Problem: I played lottery and I bought $5000$ numbers of $100.000$. In the raffle, there are $2000$ prizes (or $2000$ tests), in that $2000$ prizes, $5$ are high prizes.
Question: What's my probability of get one high prize?
I used binomial with $5$ tests and $1$ success with probability of success $5%$. The problem of this approach is when you get a prize, the probability of success changes $(5000/99999)$
How to solve this? Am I doing anything wrong?
On
Using the binomial distribution for this problem is a very good approximation since the success probability is nearly the same for each of the 5 trials: $$p(n=1|N=5,p=0.05) \approx 0.203627$$ If you want to work this out exactly, add the probabilities of the mutually exclusive situations in which you win exactly once, namely, you win only the first draw $(p_1)$, or only the second draw $(p_2)$, or the third... $$p_1=\left({5000\over100000}\right)\left(1-{4999\over99999}\right)\left(1-{4999\over99998}\right)\left(1-{4999\over99997}\right)\left(1-{4999\over99996}\right)$$ $$p_2=\left(1-{5000\over100000}\right)\left({5000\over99999}\right)\left(1-{4999\over99998}\right)\left(1-{4999\over99997}\right)\left(1-{4999\over99996}\right)$$ You can see that each $p_i$ is the same, so $$p = 5p_1 \approx 0.203634$$ which is very close to the binomial approximation.
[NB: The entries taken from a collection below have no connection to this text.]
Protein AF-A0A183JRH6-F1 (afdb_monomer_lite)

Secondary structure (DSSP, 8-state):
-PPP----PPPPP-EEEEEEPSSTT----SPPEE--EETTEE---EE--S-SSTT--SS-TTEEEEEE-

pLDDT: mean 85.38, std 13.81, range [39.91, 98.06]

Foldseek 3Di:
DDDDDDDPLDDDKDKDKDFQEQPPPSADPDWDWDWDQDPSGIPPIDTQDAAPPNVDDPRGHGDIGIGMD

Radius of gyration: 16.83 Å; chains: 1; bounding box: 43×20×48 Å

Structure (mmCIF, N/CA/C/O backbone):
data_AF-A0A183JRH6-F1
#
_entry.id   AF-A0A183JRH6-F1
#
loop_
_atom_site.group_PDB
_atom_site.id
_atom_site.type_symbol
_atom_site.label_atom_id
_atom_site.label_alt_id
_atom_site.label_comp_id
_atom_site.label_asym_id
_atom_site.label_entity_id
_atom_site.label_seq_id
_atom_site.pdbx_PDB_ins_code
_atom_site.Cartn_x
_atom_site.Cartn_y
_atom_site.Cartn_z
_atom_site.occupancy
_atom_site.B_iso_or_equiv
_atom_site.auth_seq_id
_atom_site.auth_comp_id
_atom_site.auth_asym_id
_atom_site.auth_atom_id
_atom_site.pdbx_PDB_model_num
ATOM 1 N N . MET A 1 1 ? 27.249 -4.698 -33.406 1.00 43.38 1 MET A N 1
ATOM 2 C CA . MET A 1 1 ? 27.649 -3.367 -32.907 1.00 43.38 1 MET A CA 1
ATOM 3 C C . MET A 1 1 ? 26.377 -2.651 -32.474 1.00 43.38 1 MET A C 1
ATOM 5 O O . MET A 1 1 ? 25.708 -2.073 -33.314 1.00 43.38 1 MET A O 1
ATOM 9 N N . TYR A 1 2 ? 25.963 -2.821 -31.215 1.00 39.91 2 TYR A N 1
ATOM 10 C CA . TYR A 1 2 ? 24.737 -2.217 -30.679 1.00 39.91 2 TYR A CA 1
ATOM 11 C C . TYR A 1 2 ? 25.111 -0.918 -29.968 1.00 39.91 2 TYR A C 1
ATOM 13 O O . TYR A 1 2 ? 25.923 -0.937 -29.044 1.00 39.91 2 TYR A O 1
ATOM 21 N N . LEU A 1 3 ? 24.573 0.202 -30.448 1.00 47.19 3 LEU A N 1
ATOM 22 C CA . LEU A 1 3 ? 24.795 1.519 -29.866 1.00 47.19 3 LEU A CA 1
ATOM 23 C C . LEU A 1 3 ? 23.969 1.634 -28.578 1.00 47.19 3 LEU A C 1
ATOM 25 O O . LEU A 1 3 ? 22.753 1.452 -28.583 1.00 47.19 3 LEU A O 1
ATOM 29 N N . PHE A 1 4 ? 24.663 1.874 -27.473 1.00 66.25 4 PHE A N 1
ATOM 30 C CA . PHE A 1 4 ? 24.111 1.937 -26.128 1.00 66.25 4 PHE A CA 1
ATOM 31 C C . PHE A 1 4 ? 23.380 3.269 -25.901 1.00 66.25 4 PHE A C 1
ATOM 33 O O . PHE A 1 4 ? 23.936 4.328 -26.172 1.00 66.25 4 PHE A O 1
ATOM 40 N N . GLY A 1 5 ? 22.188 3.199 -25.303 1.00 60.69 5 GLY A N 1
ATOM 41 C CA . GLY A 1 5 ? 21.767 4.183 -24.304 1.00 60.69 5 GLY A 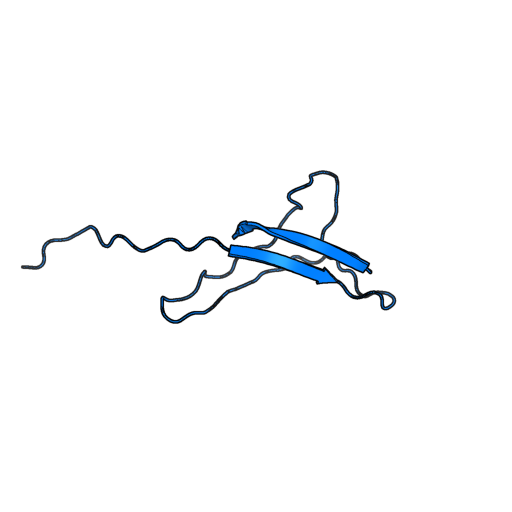CA 1
ATOM 42 C C . GLY A 1 5 ? 20.942 5.377 -24.778 1.00 60.69 5 GLY A C 1
ATOM 43 O O . GLY A 1 5 ? 21.464 6.478 -24.853 1.00 60.69 5 GLY A O 1
ATOM 44 N N . PHE A 1 6 ? 19.633 5.178 -24.959 1.00 59.69 6 PHE A N 1
ATOM 45 C CA . PHE A 1 6 ? 18.605 5.859 -24.151 1.00 59.69 6 PHE A CA 1
ATOM 46 C C . PHE A 1 6 ? 17.239 5.223 -24.460 1.00 59.69 6 PHE A C 1
ATOM 48 O O . PHE A 1 6 ? 16.543 5.621 -25.39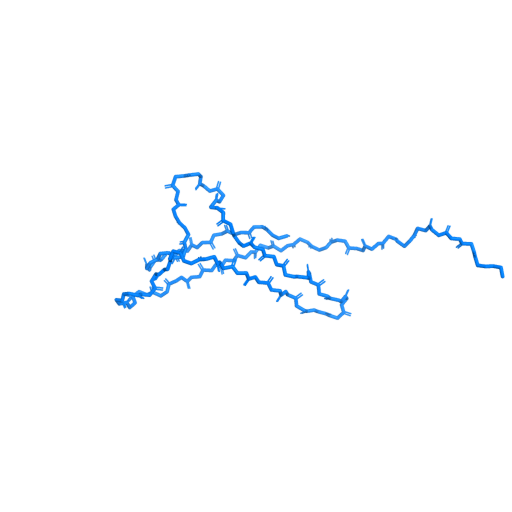1 1.00 59.69 6 PHE A O 1
ATOM 55 N N . PHE A 1 7 ? 16.842 4.197 -23.703 1.00 62.50 7 PHE A N 1
ATOM 56 C CA . PHE A 1 7 ? 15.424 3.845 -23.650 1.00 62.50 7 PHE A CA 1
ATOM 57 C C . PHE A 1 7 ? 14.753 4.917 -22.790 1.00 62.50 7 PHE A C 1
ATOM 59 O O . PHE A 1 7 ? 15.003 4.983 -21.588 1.00 62.50 7 PHE A O 1
ATOM 66 N N . ILE A 1 8 ? 13.923 5.774 -23.391 1.00 62.94 8 ILE A N 1
ATOM 67 C CA . ILE A 1 8 ? 12.971 6.577 -22.619 1.00 62.94 8 ILE A CA 1
ATOM 68 C C . ILE A 1 8 ? 11.966 5.578 -22.044 1.00 62.94 8 ILE A C 1
ATOM 70 O O . ILE A 1 8 ? 11.025 5.162 -22.719 1.00 62.94 8 ILE A O 1
ATOM 74 N N . VAL A 1 9 ? 12.206 5.129 -20.815 1.00 69.69 9 VAL A N 1
ATOM 75 C CA . VAL A 1 9 ? 11.226 4.339 -20.074 1.00 69.69 9 VAL A CA 1
ATOM 76 C C . VAL A 1 9 ? 10.145 5.314 -19.626 1.00 69.69 9 VAL A C 1
ATOM 78 O O . VAL A 1 9 ? 10.422 6.262 -18.894 1.00 69.69 9 VAL A O 1
ATOM 81 N N . ALA A 1 10 ? 8.920 5.127 -20.115 1.00 77.50 10 ALA A N 1
ATOM 82 C CA . ALA A 1 10 ? 7.788 5.932 -19.679 1.00 77.50 10 ALA A CA 1
ATOM 83 C C . ALA A 1 10 ? 7.580 5.736 -18.170 1.00 77.50 10 ALA A C 1
ATOM 85 O O . ALA A 1 10 ? 7.353 4.614 -17.717 1.00 77.50 10 ALA A O 1
ATOM 86 N N . VAL A 1 11 ? 7.664 6.826 -17.406 1.00 81.06 11 VAL A N 1
ATOM 87 C CA . VAL A 1 11 ? 7.368 6.832 -15.971 1.00 81.06 11 VAL A CA 1
ATOM 88 C C . VAL A 1 11 ? 5.872 7.069 -15.798 1.00 81.06 11 VAL A C 1
ATOM 90 O O . VAL A 1 11 ? 5.334 8.056 -16.298 1.00 81.06 11 VAL A O 1
ATOM 93 N N . TYR A 1 12 ? 5.203 6.154 -15.101 1.00 86.81 12 TYR A N 1
ATOM 94 C CA . TYR A 1 12 ? 3.784 6.268 -14.774 1.00 86.81 12 TYR A CA 1
ATOM 95 C C . TYR A 1 12 ? 3.642 6.675 -13.316 1.00 86.81 12 TYR A C 1
ATOM 97 O O . TYR A 1 12 ? 4.199 6.022 -12.438 1.00 86.81 12 TYR A O 1
ATOM 105 N N . HIS A 1 13 ? 2.883 7.740 -13.084 1.00 88.88 13 HIS A N 1
ATOM 106 C CA . HIS A 1 13 ? 2.548 8.209 -11.748 1.00 88.88 13 HIS A CA 1
ATOM 107 C C . HIS A 1 13 ? 1.175 7.693 -11.345 1.00 88.88 13 HIS A C 1
ATOM 109 O O . HIS A 1 13 ? 0.225 7.771 -12.129 1.00 88.88 13 HIS A O 1
ATOM 115 N N . TYR A 1 14 ? 1.066 7.212 -10.111 1.00 90.50 14 TYR A N 1
ATOM 116 C CA . TYR A 1 14 ? -0.181 6.689 -9.569 1.00 90.50 14 TYR A CA 1
ATOM 117 C C . TYR A 1 14 ? -0.625 7.503 -8.360 1.00 90.50 14 TYR A C 1
ATOM 119 O O . TYR A 1 14 ? 0.176 7.908 -7.520 1.00 90.50 14 TYR A O 1
ATOM 127 N N . ILE A 1 15 ? -1.937 7.708 -8.253 1.00 91.81 15 ILE A N 1
ATOM 128 C CA . ILE A 1 15 ? -2.566 8.209 -7.034 1.00 91.81 15 ILE A CA 1
ATOM 129 C C . ILE A 1 15 ? -3.314 7.042 -6.414 1.00 91.81 15 ILE A C 1
ATOM 131 O O . ILE A 1 15 ? -4.259 6.509 -6.992 1.00 91.81 15 ILE A O 1
ATOM 135 N N . LEU A 1 16 ? -2.878 6.650 -5.228 1.00 92.06 16 LEU A N 1
ATOM 136 C CA . LEU A 1 16 ? -3.500 5.612 -4.432 1.00 92.06 16 LEU A CA 1
ATOM 137 C C . LEU A 1 16 ? -4.441 6.256 -3.422 1.00 92.06 16 LEU A C 1
ATOM 139 O O . LEU A 1 16 ? -4.027 7.089 -2.611 1.00 92.06 16 LEU A O 1
ATOM 143 N N . GLN A 1 17 ? -5.699 5.825 -3.454 1.00 92.69 17 GLN A N 1
ATOM 144 C CA . GLN A 1 17 ? -6.694 6.112 -2.432 1.00 92.69 17 GLN A CA 1
ATOM 145 C C . GLN A 1 17 ? -7.027 4.815 -1.702 1.00 92.69 17 GLN A C 1
ATOM 147 O O . GLN A 1 17 ? -7.510 3.859 -2.301 1.00 92.69 17 GLN A O 1
ATOM 152 N N . ILE A 1 18 ? -6.736 4.777 -0.406 1.00 93.06 18 ILE A N 1
ATOM 153 C CA . ILE A 1 18 ? -6.826 3.567 0.409 1.00 93.06 18 ILE A CA 1
ATOM 154 C C . ILE A 1 18 ? -7.846 3.823 1.508 1.00 93.06 18 ILE A C 1
ATOM 156 O O . ILE A 1 18 ? -7.648 4.701 2.347 1.00 93.06 18 ILE A O 1
ATOM 160 N N . PHE A 1 19 ? -8.944 3.073 1.494 1.00 95.50 19 PHE A N 1
ATOM 161 C CA . PHE A 1 19 ? -9.966 3.139 2.531 1.00 95.50 19 PHE A CA 1
ATOM 162 C C . PHE A 1 19 ? -9.740 2.039 3.563 1.00 95.50 19 PHE A C 1
ATOM 164 O O . PHE A 1 19 ? -9.770 0.851 3.239 1.00 95.50 19 PHE A O 1
ATOM 171 N N . THR A 1 20 ? -9.548 2.441 4.814 1.00 96.31 20 THR A N 1
ATOM 172 C CA . THR A 1 20 ? -9.498 1.513 5.942 1.00 96.31 20 THR A CA 1
ATOM 173 C C . THR A 1 20 ? -10.899 1.383 6.520 1.00 96.31 20 THR A C 1
ATOM 175 O O . THR A 1 20 ? -11.537 2.384 6.848 1.00 96.31 20 THR A O 1
ATOM 178 N N . GLY A 1 21 ? -11.393 0.147 6.624 1.00 97.50 21 GLY A N 1
ATOM 179 C CA . GLY A 1 21 ? -12.774 -0.137 7.018 1.00 97.50 21 GLY A CA 1
ATOM 180 C C . GLY A 1 21 ? -13.157 0.420 8.392 1.00 97.50 21 GLY A C 1
ATOM 181 O O . GLY A 1 21 ? -12.312 0.833 9.181 1.00 97.50 21 GLY A O 1
ATOM 182 N N . ASN A 1 22 ? -14.448 0.392 8.714 1.00 97.25 22 ASN A N 1
ATOM 183 C CA . ASN A 1 22 ? -14.994 0.947 9.959 1.00 97.25 22 ASN A CA 1
ATOM 184 C C . ASN A 1 22 ? -15.231 -0.093 11.073 1.00 97.25 22 ASN A C 1
ATOM 186 O O . ASN A 1 22 ? -15.734 0.269 12.137 1.00 97.25 22 ASN A O 1
ATOM 190 N N . LYS A 1 23 ? -14.888 -1.368 10.849 1.00 98.06 23 LYS A N 1
ATOM 191 C CA . LYS A 1 23 ? -14.982 -2.415 11.877 1.00 98.06 23 LYS A CA 1
ATOM 192 C C . LYS A 1 23 ? -13.991 -2.138 13.018 1.00 98.06 23 LYS A C 1
ATOM 194 O O . LYS A 1 23 ? -12.916 -1.613 12.741 1.00 98.06 23 LYS A O 1
ATOM 199 N N . PRO A 1 24 ? -14.307 -2.513 14.271 1.00 97.31 24 PRO A N 1
ATOM 200 C CA . PRO A 1 24 ? -13.358 -2.393 15.374 1.00 97.31 24 PRO A CA 1
ATOM 201 C C . PRO A 1 24 ? -12.014 -3.049 15.036 1.00 97.31 24 PRO A C 1
ATOM 203 O O . PRO A 1 24 ? -11.994 -4.163 14.512 1.00 97.31 24 PRO A O 1
ATOM 206 N N . ASN A 1 25 ? -10.914 -2.362 15.356 1.00 95.94 25 ASN A N 1
ATOM 207 C CA . ASN A 1 25 ? -9.534 -2.816 15.123 1.00 95.94 25 ASN A CA 1
ATOM 208 C C . ASN A 1 25 ? -9.157 -3.014 13.643 1.00 95.94 25 ASN A C 1
ATOM 210 O O . ASN A 1 25 ? -8.279 -3.812 13.329 1.00 95.94 25 ASN A O 1
ATOM 214 N N . SER A 1 26 ? -9.812 -2.309 12.718 1.00 96.75 26 SER A N 1
ATOM 215 C CA . SER A 1 26 ? -9.443 -2.327 11.295 1.00 96.75 26 SER A CA 1
ATOM 216 C C . SER A 1 26 ? -8.207 -1.483 10.959 1.00 96.75 26 SER A C 1
ATOM 218 O O . SER A 1 26 ? -7.685 -1.611 9.854 1.00 96.75 26 SER A O 1
ATOM 220 N N . GLY A 1 27 ? -7.776 -0.604 11.871 1.00 96.25 27 GLY A N 1
ATOM 221 C CA . GLY A 1 27 ? -6.583 0.226 11.711 1.00 96.25 27 GLY A CA 1
ATOM 222 C C . GLY A 1 27 ? -5.279 -0.517 12.010 1.00 96.25 27 GLY A C 1
ATOM 223 O O . GLY A 1 27 ? -5.285 -1.566 12.654 1.00 96.25 27 GLY A O 1
ATOM 224 N N . THR A 1 28 ? -4.150 0.029 11.556 1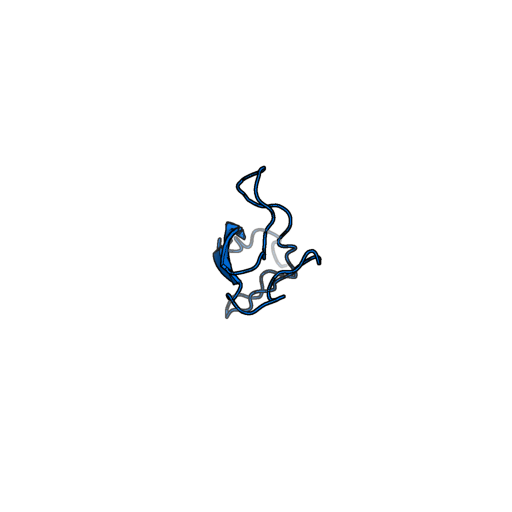.00 94.56 28 THR A N 1
ATOM 225 C CA . THR A 1 28 ? -2.824 -0.549 11.811 1.00 94.56 28 THR A CA 1
ATOM 226 C C . THR A 1 28 ? -1.723 0.504 11.888 1.00 94.56 28 THR A C 1
ATOM 228 O O . THR A 1 28 ? -1.778 1.526 11.210 1.00 94.56 28 THR A O 1
ATOM 231 N N . ASN A 1 29 ? -0.678 0.195 12.661 1.00 92.56 29 ASN A N 1
ATOM 232 C CA . ASN A 1 29 ? 0.558 0.983 12.753 1.00 92.56 29 ASN A CA 1
ATOM 233 C C . ASN A 1 29 ? 1.751 0.240 12.119 1.00 92.56 29 ASN A C 1
ATOM 235 O O . ASN A 1 29 ? 2.904 0.617 12.318 1.00 92.56 29 ASN A O 1
ATOM 239 N N . ALA A 1 30 ? 1.488 -0.850 11.392 1.00 94.06 30 ALA A N 1
ATOM 240 C CA . ALA A 1 30 ? 2.512 -1.597 10.675 1.00 94.06 30 ALA A CA 1
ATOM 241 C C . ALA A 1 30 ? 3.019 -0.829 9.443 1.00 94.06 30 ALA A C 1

The lottery is not described explicitly, so I’ll model its relevant part by assuming that each fifths of $N=100.000$ has an equal probability $p=1/{N\choose 5}$ be chosen as high prizes. Then the probability that no number of a fifth is among $n=5000$ bought numbers is ${N-n\choose 5}p\approx 0.774$, so your probability to get at least one high prize is about $0.226$.